What to work on: How many lines in the data below contain the string "gyration"? Answer with the number only.

Entries supplied:
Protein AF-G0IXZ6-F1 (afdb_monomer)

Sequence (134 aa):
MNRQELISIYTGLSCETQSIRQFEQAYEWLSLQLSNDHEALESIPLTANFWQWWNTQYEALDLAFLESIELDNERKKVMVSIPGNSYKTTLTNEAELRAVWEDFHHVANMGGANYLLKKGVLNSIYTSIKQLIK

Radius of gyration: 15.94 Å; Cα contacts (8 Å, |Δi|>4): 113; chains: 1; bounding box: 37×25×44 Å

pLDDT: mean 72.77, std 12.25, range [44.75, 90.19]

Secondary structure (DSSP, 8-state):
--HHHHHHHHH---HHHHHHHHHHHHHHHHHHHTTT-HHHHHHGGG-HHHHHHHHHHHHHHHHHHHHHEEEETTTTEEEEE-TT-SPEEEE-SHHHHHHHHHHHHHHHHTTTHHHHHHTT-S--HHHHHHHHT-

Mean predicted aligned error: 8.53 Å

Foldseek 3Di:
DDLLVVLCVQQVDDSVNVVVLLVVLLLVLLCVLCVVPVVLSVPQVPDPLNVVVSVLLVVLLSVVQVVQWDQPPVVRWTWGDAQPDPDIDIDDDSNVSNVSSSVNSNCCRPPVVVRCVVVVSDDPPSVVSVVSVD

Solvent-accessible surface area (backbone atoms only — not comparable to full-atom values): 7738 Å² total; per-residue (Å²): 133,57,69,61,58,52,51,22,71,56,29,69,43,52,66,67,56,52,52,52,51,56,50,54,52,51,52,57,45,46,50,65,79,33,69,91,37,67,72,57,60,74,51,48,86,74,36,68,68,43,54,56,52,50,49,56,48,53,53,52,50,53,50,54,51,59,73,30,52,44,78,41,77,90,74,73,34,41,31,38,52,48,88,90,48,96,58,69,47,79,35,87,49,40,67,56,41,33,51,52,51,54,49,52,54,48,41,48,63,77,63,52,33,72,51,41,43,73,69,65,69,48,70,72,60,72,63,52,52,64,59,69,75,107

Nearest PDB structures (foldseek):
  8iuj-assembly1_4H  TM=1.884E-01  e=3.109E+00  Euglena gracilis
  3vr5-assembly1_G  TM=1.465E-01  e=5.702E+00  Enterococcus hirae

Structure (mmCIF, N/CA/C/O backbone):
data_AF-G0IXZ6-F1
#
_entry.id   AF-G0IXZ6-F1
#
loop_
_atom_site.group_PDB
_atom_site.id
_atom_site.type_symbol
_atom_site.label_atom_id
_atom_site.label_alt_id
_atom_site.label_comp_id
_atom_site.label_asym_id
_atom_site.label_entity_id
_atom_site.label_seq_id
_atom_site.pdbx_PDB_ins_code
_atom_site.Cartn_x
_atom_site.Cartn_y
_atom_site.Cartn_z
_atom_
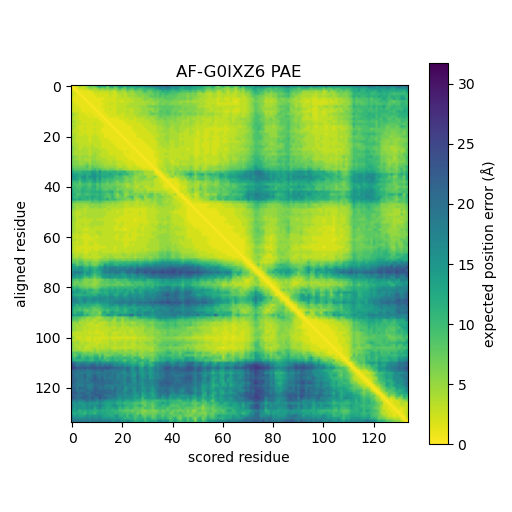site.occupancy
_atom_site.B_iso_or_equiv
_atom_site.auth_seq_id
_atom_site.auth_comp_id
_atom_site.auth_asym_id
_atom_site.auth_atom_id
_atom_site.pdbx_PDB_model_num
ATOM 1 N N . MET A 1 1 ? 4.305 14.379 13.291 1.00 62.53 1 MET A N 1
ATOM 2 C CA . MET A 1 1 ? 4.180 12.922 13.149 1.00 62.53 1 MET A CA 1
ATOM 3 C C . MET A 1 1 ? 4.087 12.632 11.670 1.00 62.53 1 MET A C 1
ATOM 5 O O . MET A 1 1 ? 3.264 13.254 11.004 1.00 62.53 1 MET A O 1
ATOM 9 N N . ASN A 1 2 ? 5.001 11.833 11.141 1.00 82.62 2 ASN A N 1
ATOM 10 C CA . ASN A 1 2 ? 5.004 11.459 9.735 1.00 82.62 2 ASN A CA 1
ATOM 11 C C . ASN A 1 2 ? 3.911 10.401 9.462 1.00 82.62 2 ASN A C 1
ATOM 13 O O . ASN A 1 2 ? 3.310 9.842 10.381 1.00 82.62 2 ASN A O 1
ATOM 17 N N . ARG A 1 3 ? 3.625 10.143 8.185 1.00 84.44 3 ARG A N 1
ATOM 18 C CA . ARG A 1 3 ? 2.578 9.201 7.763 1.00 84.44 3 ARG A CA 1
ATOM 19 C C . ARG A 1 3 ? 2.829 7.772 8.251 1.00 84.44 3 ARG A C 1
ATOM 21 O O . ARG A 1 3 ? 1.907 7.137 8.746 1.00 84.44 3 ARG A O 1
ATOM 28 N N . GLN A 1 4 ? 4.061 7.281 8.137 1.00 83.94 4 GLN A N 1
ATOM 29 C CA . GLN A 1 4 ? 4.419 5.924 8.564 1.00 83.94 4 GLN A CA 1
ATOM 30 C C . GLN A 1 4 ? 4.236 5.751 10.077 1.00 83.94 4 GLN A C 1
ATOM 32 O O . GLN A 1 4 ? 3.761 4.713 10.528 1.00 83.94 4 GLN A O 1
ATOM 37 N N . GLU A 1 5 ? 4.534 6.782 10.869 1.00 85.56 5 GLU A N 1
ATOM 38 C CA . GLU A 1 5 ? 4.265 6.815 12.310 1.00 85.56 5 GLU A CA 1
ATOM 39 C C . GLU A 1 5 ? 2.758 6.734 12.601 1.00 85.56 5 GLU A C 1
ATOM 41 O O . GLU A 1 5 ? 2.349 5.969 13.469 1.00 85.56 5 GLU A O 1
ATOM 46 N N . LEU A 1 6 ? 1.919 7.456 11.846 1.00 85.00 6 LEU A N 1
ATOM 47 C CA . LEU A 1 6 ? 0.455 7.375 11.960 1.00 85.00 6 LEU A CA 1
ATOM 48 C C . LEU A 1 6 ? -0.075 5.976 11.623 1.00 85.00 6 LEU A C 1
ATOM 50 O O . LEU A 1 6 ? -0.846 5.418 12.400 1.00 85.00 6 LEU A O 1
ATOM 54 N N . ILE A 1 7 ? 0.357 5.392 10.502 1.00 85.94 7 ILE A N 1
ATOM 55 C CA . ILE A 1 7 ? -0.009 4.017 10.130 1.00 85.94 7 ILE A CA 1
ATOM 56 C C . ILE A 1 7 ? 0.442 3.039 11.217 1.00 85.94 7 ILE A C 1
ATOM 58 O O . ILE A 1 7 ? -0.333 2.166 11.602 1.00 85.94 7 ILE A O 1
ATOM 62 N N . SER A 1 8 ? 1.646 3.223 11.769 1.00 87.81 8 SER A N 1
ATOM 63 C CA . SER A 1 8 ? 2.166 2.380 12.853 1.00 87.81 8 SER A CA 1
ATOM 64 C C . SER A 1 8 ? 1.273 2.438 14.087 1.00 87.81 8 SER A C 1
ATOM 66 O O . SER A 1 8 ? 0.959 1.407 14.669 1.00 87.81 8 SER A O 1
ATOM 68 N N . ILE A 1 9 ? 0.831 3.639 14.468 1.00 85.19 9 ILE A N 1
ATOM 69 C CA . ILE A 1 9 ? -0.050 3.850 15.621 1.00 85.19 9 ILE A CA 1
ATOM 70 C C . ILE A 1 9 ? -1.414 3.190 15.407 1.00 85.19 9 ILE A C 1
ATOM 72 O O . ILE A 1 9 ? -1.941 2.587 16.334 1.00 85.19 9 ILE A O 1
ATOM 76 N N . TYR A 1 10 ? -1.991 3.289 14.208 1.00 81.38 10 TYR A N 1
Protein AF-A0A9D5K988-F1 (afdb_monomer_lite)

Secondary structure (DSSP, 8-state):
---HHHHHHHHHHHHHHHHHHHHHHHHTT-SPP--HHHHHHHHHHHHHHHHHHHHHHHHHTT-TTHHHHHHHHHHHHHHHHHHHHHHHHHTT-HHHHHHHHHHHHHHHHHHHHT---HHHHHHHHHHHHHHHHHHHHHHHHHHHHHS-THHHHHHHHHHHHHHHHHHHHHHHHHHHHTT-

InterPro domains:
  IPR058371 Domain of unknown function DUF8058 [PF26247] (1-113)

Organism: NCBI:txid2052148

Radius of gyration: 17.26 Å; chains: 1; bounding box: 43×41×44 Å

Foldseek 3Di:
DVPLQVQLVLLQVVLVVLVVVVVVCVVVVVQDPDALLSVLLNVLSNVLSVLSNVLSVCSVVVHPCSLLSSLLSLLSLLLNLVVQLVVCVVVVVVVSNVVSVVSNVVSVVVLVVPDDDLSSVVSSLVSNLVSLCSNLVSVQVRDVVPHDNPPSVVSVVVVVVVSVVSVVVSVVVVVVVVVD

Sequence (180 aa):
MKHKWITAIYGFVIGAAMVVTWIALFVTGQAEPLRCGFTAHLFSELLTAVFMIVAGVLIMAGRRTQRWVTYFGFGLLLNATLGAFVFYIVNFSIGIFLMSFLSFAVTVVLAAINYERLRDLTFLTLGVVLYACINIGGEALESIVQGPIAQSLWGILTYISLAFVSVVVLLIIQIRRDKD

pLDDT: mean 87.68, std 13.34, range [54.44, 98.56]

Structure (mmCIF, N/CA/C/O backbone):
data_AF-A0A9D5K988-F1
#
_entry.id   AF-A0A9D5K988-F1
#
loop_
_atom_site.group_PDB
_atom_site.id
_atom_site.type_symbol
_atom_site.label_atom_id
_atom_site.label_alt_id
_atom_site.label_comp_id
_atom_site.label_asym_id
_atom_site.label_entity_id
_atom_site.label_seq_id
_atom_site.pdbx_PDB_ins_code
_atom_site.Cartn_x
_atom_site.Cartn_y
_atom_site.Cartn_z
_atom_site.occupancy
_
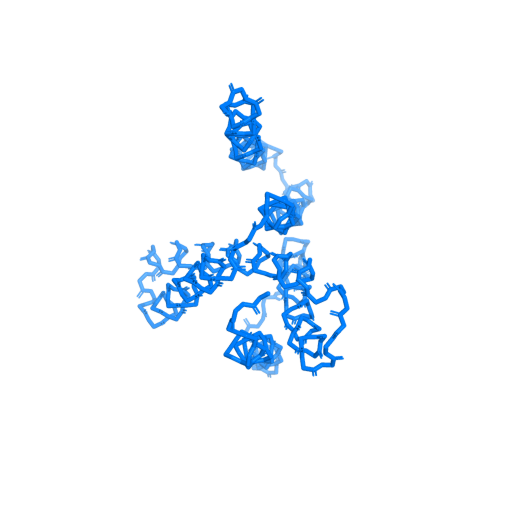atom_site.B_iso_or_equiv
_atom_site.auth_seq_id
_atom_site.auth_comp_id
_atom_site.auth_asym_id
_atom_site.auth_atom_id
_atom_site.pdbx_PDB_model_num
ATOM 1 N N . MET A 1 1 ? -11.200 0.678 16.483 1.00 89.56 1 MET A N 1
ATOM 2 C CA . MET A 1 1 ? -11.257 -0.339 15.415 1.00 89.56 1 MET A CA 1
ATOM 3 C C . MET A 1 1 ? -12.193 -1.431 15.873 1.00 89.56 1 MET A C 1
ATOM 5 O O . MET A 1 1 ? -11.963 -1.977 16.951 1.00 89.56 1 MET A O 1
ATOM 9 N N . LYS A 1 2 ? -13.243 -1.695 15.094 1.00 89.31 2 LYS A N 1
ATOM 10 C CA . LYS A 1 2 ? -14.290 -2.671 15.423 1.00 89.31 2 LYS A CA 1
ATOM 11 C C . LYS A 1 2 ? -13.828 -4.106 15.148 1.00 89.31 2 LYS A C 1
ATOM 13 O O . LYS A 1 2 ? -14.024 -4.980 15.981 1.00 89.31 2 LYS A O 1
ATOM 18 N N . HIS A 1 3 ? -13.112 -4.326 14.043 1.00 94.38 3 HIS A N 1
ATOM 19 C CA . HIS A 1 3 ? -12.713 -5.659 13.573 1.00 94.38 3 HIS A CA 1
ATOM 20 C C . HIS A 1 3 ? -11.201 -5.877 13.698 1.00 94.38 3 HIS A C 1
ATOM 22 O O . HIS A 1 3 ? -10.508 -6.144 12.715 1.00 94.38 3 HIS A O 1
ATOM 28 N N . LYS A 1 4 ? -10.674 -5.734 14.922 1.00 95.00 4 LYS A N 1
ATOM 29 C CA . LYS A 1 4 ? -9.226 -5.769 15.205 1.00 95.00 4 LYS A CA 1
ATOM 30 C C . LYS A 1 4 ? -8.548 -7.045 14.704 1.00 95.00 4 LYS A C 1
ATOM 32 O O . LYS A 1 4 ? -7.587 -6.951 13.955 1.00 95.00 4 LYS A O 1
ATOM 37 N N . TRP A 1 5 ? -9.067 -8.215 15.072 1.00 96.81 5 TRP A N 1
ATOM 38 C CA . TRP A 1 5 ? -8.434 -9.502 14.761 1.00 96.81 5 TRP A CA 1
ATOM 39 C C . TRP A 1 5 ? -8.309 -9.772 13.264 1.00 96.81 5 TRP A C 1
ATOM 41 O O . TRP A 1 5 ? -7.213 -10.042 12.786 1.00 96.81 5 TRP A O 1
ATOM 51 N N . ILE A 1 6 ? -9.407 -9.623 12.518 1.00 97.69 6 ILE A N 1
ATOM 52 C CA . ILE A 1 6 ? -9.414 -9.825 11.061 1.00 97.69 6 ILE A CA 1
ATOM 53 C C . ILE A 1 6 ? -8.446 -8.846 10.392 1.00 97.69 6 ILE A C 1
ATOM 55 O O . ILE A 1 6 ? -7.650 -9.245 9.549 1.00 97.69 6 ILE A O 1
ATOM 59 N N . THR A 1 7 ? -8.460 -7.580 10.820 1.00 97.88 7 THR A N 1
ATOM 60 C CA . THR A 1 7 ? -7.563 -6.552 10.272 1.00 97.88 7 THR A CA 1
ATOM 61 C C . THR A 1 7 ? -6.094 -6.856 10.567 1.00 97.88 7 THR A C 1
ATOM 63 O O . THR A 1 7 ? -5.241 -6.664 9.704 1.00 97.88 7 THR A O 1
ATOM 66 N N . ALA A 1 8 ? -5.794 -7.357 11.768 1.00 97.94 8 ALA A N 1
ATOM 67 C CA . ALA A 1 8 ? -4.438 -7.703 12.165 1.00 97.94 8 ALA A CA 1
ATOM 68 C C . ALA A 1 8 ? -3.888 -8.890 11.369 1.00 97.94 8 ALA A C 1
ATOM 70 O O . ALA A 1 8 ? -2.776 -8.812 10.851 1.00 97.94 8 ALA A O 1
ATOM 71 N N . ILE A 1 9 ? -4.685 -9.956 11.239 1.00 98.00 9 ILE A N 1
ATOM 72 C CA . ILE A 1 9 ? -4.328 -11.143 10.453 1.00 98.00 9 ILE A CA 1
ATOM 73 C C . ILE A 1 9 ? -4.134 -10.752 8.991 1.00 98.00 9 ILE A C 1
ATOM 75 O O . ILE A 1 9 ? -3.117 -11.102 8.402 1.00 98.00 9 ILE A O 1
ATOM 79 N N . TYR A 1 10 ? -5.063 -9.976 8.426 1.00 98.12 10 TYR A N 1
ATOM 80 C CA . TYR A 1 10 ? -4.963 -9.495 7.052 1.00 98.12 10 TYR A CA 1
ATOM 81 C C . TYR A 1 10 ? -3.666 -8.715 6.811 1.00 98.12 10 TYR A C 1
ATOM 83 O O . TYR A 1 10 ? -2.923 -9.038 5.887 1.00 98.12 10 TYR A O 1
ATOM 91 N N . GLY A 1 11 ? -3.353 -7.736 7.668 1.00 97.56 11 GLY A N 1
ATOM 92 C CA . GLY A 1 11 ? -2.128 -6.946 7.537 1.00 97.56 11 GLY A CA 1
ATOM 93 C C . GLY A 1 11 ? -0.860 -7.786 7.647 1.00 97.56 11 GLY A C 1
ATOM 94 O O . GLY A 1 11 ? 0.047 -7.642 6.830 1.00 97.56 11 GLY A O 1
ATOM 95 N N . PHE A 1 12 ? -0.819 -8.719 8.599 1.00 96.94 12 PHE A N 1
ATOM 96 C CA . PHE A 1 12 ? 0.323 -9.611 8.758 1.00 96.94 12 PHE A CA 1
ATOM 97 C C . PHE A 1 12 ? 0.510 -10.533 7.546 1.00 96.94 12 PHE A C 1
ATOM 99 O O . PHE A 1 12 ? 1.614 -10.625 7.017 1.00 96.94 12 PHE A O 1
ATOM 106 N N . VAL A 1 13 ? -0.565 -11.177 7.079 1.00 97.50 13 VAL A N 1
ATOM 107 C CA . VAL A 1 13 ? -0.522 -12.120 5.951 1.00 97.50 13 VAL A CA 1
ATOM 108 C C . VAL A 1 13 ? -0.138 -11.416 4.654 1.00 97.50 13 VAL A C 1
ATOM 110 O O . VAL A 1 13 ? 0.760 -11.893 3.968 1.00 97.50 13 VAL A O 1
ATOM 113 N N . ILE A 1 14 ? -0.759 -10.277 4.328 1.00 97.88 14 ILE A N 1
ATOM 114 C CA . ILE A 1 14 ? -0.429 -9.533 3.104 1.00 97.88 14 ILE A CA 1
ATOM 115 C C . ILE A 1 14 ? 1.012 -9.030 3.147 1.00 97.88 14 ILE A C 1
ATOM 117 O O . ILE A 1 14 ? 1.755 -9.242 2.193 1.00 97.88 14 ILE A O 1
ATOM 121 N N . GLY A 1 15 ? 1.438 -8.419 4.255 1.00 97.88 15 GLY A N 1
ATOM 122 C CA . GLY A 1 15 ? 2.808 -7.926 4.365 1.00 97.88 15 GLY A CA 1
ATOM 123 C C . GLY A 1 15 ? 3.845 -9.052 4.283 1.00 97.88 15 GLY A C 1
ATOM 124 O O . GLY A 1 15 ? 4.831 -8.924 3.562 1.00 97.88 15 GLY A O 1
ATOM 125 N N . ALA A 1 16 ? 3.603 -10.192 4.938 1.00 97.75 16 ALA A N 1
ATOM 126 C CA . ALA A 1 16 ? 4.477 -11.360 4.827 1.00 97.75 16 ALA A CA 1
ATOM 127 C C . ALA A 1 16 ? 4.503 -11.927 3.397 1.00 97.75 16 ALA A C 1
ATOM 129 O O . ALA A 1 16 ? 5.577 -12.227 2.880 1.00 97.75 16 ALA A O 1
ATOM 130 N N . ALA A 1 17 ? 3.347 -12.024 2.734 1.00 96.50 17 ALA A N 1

Your solution: 2